▸ **Brief**
From the records below, transcribe only the lines running from the one with "ATOM 197 N N" through the one with "ATOM 200 O O". Keep both of those end lines.

▸ **Listed records**
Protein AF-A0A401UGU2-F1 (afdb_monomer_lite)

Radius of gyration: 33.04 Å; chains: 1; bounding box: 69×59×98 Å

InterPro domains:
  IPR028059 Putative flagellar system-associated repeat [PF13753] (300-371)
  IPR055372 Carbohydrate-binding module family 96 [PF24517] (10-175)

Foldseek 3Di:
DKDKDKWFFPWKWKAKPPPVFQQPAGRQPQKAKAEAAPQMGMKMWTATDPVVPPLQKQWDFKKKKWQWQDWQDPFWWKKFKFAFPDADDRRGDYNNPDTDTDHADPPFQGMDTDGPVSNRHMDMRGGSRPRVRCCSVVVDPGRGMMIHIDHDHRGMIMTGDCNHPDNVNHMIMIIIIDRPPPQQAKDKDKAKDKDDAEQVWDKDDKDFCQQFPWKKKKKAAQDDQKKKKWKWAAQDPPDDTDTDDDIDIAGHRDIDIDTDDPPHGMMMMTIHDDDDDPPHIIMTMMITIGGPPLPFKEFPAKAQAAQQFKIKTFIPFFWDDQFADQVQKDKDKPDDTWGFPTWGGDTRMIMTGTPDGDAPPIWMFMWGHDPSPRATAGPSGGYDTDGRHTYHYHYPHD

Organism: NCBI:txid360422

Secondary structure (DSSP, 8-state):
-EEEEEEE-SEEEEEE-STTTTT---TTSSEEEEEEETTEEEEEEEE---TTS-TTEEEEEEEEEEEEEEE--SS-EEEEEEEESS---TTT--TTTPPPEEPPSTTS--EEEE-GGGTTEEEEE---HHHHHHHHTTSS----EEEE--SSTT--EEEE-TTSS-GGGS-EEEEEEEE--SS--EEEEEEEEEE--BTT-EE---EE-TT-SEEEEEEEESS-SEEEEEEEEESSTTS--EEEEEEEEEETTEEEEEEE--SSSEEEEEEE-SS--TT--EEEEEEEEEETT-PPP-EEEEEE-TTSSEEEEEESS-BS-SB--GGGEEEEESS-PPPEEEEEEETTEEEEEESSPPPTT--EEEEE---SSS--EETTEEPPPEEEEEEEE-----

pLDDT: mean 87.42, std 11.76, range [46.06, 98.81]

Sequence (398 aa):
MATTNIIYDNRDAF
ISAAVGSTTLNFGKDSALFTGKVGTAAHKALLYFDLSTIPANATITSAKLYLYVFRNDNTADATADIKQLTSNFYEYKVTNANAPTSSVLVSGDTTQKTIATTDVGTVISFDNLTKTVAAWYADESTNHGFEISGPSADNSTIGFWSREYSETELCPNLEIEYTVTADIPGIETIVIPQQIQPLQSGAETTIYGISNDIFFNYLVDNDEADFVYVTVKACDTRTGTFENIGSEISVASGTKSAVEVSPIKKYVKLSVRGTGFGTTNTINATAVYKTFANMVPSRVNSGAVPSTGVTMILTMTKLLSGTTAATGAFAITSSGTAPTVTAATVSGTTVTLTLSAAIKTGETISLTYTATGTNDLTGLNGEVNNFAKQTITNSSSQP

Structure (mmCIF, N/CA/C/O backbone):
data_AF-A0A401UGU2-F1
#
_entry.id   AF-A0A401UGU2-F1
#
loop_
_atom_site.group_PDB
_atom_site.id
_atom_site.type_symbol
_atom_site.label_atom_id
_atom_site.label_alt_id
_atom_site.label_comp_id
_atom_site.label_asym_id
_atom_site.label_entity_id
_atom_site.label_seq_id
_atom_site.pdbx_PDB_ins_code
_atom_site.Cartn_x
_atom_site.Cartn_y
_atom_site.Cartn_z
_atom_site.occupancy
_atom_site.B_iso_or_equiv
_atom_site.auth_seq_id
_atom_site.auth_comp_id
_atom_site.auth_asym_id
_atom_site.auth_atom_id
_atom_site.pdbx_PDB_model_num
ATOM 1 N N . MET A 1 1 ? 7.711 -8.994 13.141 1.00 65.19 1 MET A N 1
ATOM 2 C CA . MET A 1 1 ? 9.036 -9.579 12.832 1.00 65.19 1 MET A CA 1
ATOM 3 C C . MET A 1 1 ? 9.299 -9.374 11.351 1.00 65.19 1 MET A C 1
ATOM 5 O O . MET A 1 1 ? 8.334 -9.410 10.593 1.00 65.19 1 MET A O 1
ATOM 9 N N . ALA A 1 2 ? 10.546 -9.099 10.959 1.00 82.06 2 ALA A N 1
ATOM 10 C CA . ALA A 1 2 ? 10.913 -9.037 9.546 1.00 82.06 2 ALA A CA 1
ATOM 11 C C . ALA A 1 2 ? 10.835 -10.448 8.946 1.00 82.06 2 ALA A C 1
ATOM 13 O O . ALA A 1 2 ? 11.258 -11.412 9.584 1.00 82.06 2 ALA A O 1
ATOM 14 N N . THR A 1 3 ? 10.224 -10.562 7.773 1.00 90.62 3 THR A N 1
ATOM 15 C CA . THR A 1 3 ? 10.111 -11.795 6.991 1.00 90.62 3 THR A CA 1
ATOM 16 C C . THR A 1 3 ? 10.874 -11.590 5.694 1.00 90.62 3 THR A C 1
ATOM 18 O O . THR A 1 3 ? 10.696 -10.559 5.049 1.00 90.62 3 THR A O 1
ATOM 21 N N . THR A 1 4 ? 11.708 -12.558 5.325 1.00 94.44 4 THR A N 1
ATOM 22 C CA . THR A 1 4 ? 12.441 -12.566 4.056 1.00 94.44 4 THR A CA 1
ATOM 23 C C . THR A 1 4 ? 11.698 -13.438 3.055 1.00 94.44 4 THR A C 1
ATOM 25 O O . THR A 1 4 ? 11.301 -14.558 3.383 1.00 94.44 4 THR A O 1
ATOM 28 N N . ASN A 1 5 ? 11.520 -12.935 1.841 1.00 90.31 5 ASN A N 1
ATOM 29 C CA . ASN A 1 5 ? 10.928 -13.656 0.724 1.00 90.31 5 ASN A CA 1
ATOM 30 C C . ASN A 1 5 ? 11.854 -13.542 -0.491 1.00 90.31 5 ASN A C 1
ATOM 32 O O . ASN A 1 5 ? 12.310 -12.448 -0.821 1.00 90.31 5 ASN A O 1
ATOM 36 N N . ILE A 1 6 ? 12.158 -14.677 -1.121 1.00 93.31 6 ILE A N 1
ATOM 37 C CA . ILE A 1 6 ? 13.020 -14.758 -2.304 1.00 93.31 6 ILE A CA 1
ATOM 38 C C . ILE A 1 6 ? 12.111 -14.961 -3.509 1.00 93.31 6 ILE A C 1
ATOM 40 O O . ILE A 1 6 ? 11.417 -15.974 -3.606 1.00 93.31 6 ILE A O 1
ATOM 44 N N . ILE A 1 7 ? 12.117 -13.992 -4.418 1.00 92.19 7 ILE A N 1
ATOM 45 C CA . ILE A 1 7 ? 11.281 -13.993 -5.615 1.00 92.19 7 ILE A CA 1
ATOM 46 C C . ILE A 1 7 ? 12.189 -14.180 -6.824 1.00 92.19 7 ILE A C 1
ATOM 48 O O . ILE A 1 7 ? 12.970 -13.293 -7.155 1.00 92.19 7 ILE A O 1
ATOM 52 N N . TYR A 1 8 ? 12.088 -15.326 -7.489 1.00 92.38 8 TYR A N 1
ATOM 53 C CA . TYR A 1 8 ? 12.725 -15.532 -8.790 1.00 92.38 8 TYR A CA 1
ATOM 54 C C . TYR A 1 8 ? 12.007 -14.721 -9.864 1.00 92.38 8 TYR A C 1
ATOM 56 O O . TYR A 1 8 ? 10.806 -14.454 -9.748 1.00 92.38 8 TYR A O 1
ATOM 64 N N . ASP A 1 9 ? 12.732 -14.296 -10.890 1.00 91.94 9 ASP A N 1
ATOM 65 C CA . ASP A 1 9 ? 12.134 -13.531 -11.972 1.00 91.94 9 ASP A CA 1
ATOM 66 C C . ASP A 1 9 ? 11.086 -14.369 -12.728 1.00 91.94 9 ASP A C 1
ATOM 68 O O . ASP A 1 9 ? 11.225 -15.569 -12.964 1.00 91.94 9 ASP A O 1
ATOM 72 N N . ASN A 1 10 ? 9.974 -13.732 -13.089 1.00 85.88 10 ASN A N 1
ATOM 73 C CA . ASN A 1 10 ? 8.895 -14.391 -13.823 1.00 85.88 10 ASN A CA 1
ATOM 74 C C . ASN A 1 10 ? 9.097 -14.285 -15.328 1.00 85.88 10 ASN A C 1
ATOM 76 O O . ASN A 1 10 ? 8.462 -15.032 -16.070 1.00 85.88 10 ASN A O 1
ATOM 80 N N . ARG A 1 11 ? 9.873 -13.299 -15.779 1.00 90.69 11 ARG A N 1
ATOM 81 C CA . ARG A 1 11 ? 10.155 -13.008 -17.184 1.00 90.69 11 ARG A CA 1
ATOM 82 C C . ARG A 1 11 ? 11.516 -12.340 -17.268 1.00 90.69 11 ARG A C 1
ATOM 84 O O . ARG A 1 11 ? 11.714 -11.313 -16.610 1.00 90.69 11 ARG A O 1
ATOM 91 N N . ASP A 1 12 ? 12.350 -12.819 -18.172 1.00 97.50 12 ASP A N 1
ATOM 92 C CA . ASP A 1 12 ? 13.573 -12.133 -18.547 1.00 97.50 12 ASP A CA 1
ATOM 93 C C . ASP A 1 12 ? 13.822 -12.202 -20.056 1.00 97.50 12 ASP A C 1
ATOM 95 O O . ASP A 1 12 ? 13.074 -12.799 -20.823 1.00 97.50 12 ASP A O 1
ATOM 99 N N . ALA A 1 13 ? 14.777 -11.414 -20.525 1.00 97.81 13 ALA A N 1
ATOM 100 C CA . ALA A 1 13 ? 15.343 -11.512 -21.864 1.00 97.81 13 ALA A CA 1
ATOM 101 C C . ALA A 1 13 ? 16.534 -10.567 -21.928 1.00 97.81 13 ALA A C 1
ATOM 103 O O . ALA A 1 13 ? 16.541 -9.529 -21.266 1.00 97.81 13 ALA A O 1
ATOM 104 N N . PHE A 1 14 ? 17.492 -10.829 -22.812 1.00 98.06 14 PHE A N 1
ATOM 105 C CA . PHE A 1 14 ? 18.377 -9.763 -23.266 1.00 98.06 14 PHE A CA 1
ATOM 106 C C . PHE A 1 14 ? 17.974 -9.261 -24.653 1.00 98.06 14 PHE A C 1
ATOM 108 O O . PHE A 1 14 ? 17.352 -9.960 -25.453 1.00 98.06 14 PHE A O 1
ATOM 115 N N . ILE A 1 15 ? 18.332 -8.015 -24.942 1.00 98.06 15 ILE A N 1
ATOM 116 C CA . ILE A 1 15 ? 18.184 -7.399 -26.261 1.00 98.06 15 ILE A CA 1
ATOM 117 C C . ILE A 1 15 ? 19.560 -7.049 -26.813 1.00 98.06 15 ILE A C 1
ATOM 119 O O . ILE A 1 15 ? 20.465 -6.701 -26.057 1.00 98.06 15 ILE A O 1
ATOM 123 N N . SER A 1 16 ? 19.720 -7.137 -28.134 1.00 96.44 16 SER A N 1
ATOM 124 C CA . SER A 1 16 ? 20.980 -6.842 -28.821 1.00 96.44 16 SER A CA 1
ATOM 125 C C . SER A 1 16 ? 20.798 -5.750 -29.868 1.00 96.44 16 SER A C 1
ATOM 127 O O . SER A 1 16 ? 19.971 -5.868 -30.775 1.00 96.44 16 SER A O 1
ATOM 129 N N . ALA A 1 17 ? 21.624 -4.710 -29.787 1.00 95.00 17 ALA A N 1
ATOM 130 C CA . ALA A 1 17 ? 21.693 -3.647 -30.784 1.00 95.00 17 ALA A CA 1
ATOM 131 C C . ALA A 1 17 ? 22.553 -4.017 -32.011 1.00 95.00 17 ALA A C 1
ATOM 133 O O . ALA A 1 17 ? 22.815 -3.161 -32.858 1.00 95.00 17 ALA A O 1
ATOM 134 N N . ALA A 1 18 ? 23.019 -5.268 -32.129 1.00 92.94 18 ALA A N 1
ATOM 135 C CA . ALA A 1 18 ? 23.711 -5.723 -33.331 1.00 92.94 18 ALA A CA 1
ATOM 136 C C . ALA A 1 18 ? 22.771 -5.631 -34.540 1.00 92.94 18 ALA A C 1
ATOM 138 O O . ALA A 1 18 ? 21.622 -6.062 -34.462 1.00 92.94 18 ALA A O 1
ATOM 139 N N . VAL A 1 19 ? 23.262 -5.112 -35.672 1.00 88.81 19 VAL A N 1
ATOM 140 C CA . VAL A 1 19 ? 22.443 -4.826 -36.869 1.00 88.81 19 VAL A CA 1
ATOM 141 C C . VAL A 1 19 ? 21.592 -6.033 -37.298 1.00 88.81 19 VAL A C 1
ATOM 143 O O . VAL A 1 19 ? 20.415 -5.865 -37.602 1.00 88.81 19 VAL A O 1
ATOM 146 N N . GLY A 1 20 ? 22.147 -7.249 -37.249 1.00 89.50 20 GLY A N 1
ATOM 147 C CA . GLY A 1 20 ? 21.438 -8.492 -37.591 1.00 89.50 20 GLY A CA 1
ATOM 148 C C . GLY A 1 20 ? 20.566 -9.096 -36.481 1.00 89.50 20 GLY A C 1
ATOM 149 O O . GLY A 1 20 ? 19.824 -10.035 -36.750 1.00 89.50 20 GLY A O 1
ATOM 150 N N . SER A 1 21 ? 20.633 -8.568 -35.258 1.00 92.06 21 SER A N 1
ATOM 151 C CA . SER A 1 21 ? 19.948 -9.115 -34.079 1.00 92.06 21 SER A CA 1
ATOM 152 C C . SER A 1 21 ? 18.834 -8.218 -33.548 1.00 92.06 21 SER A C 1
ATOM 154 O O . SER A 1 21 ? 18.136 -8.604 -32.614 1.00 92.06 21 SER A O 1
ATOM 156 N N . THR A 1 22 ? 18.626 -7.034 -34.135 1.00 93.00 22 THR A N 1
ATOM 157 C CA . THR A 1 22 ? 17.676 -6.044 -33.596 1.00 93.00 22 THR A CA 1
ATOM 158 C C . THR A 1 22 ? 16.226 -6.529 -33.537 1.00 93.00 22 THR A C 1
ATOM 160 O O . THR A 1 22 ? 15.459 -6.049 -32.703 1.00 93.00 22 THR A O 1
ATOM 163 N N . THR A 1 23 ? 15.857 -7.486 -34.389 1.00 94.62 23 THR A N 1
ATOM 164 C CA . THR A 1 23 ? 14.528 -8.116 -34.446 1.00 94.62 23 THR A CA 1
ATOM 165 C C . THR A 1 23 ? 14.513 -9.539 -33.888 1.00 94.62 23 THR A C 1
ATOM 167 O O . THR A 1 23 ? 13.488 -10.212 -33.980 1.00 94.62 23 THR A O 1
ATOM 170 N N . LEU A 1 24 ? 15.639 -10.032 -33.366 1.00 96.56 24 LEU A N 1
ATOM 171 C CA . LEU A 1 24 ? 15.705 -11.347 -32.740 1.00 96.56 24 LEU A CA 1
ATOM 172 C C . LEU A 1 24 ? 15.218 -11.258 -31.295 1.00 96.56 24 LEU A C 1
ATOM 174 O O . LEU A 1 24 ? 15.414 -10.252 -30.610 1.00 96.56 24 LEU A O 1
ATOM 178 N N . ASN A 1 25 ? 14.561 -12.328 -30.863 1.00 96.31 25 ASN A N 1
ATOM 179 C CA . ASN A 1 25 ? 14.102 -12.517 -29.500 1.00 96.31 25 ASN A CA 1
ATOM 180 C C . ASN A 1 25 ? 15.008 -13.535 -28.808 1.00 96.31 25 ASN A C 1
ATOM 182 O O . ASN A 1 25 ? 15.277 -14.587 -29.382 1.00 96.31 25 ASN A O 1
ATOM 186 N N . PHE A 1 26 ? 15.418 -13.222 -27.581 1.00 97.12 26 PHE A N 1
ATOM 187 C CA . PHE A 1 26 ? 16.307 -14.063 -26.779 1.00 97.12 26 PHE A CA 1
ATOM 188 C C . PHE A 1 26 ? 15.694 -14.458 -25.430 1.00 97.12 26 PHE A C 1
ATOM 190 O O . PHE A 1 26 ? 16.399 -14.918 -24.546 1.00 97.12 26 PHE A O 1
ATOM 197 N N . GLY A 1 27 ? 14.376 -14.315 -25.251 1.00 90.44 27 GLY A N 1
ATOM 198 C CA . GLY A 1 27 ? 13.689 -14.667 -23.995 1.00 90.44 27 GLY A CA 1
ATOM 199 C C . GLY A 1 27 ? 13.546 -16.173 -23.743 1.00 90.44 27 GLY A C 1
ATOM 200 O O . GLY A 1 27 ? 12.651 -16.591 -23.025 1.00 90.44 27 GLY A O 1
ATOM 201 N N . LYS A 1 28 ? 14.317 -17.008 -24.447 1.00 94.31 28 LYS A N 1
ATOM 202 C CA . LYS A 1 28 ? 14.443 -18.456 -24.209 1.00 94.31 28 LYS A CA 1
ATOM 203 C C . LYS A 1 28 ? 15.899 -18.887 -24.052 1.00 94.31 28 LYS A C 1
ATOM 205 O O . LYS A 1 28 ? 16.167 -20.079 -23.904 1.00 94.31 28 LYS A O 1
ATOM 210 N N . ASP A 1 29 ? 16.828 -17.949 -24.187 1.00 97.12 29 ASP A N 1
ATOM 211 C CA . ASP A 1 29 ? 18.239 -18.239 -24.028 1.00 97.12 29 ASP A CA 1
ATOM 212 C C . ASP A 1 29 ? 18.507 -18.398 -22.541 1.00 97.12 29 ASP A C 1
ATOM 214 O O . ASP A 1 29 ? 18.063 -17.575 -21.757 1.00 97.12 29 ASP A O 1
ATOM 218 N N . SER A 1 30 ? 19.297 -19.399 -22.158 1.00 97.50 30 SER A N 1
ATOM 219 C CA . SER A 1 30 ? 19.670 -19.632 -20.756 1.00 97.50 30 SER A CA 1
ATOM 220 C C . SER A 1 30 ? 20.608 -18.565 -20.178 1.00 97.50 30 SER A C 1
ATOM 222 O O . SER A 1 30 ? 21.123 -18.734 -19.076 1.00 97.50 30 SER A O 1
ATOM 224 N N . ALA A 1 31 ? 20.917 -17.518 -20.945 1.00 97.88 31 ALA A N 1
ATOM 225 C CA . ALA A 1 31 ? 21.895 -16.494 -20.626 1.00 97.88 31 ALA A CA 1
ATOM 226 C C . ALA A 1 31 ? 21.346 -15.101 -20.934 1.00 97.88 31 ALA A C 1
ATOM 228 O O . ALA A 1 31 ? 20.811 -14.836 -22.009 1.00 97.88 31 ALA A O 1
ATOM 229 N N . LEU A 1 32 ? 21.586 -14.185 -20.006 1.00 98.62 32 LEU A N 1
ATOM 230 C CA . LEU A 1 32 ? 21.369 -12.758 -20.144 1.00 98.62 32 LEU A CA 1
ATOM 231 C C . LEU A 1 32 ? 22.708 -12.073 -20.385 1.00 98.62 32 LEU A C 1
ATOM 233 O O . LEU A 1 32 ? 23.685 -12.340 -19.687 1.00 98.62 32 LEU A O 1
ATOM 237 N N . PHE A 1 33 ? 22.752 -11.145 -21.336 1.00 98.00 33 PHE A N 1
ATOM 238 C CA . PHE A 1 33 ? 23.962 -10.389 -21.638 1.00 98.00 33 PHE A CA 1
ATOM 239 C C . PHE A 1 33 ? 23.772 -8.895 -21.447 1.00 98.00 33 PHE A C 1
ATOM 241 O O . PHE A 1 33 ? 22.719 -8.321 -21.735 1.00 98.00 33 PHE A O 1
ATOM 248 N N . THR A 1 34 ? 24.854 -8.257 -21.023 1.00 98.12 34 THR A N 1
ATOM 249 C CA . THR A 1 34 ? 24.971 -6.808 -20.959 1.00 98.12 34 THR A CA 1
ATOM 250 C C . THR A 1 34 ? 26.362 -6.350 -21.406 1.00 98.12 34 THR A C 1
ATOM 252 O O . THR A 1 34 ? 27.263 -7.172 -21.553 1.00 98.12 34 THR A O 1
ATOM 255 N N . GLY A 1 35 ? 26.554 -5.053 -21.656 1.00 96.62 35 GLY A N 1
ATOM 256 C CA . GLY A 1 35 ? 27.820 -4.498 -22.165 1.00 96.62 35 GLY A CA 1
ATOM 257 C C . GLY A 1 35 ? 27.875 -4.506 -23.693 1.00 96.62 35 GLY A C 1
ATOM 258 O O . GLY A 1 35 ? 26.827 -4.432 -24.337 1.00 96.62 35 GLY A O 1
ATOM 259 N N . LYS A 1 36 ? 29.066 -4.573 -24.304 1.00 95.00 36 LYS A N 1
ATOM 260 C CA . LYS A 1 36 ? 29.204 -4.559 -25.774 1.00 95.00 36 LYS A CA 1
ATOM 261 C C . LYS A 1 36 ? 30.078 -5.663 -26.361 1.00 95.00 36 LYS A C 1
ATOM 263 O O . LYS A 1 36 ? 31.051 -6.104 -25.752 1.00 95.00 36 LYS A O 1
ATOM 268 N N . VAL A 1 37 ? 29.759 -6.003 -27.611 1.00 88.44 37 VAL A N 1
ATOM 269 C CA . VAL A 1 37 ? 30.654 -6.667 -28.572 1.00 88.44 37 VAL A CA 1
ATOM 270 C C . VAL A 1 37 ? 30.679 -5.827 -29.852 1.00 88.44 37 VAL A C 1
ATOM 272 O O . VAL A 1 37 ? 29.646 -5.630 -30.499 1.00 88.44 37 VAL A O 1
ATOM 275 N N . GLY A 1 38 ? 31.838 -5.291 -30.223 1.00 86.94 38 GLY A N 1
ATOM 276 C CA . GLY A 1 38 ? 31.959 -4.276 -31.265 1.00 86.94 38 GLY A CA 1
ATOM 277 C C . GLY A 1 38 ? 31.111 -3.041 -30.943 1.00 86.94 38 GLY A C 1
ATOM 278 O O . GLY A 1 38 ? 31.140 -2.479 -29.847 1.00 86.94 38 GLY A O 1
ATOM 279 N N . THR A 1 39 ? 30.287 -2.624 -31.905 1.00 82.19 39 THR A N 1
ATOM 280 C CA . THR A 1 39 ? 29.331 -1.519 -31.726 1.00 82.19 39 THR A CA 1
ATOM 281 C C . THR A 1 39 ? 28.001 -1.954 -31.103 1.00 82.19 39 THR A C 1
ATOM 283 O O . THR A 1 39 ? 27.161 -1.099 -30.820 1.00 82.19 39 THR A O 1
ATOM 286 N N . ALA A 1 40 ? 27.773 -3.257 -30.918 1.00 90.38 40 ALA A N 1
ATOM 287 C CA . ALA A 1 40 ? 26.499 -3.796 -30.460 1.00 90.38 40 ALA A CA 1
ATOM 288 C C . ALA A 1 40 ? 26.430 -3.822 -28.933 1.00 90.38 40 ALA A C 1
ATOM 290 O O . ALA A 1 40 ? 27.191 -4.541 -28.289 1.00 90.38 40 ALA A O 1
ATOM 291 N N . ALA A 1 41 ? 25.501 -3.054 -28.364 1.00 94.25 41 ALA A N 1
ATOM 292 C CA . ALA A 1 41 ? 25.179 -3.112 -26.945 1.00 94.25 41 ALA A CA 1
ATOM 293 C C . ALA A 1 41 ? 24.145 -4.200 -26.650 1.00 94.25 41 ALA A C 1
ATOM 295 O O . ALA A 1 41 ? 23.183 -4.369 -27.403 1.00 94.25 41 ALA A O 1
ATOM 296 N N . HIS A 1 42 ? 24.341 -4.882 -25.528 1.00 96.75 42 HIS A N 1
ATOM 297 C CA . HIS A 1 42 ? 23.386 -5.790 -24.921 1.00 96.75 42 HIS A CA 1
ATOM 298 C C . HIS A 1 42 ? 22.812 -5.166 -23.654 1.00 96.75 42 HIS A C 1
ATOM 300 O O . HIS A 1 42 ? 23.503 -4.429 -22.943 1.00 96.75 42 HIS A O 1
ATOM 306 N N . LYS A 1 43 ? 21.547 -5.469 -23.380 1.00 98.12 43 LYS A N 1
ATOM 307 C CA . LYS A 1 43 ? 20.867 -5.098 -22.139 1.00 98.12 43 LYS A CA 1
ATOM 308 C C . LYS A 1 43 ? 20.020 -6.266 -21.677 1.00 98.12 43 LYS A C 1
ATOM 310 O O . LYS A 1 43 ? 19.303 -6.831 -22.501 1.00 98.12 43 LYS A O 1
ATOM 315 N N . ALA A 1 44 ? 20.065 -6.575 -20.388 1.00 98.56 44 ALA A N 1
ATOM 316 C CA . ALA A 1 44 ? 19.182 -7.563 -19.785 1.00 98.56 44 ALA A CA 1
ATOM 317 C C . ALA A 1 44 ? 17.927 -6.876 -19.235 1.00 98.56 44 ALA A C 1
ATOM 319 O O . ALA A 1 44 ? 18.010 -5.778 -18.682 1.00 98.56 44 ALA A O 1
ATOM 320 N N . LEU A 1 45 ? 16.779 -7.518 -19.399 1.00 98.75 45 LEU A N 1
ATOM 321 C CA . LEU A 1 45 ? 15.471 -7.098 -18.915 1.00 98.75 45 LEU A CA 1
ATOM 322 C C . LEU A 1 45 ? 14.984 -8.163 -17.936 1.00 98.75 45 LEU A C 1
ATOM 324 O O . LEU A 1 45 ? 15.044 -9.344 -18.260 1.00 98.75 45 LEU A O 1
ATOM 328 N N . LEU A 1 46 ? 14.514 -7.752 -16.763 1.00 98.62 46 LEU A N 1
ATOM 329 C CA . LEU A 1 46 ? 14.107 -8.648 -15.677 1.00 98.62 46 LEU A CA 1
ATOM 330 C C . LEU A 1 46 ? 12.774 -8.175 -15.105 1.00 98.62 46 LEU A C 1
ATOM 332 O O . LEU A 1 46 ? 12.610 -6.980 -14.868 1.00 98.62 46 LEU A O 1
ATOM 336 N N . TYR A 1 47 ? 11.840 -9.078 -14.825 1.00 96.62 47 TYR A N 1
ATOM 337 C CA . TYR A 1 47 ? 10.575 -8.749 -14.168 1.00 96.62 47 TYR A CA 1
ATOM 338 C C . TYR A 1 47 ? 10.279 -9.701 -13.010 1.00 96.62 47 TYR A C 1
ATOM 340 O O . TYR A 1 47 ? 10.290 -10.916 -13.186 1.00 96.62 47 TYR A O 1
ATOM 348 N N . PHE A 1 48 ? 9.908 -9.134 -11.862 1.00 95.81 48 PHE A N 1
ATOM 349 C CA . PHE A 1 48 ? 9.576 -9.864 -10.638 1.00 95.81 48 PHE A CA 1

▸ **Your response**
ATOM 197 N N . GLY A 1 27 ? 14.376 -14.315 -25.251 1.00 90.44 27 GLY A N 1
ATOM 198 C CA . GLY A 1 27 ? 13.689 -14.667 -23.995 1.00 90.44 27 GLY A CA 1
ATOM 199 C C . GLY A 1 27 ? 13.546 -16.173 -23.743 1.00 90.44 27 GLY A C 1
ATOM 200 O O . GLY A 1 27 ? 12.651 -16.591 -23.025 1.00 90.44 27 GLY A O 1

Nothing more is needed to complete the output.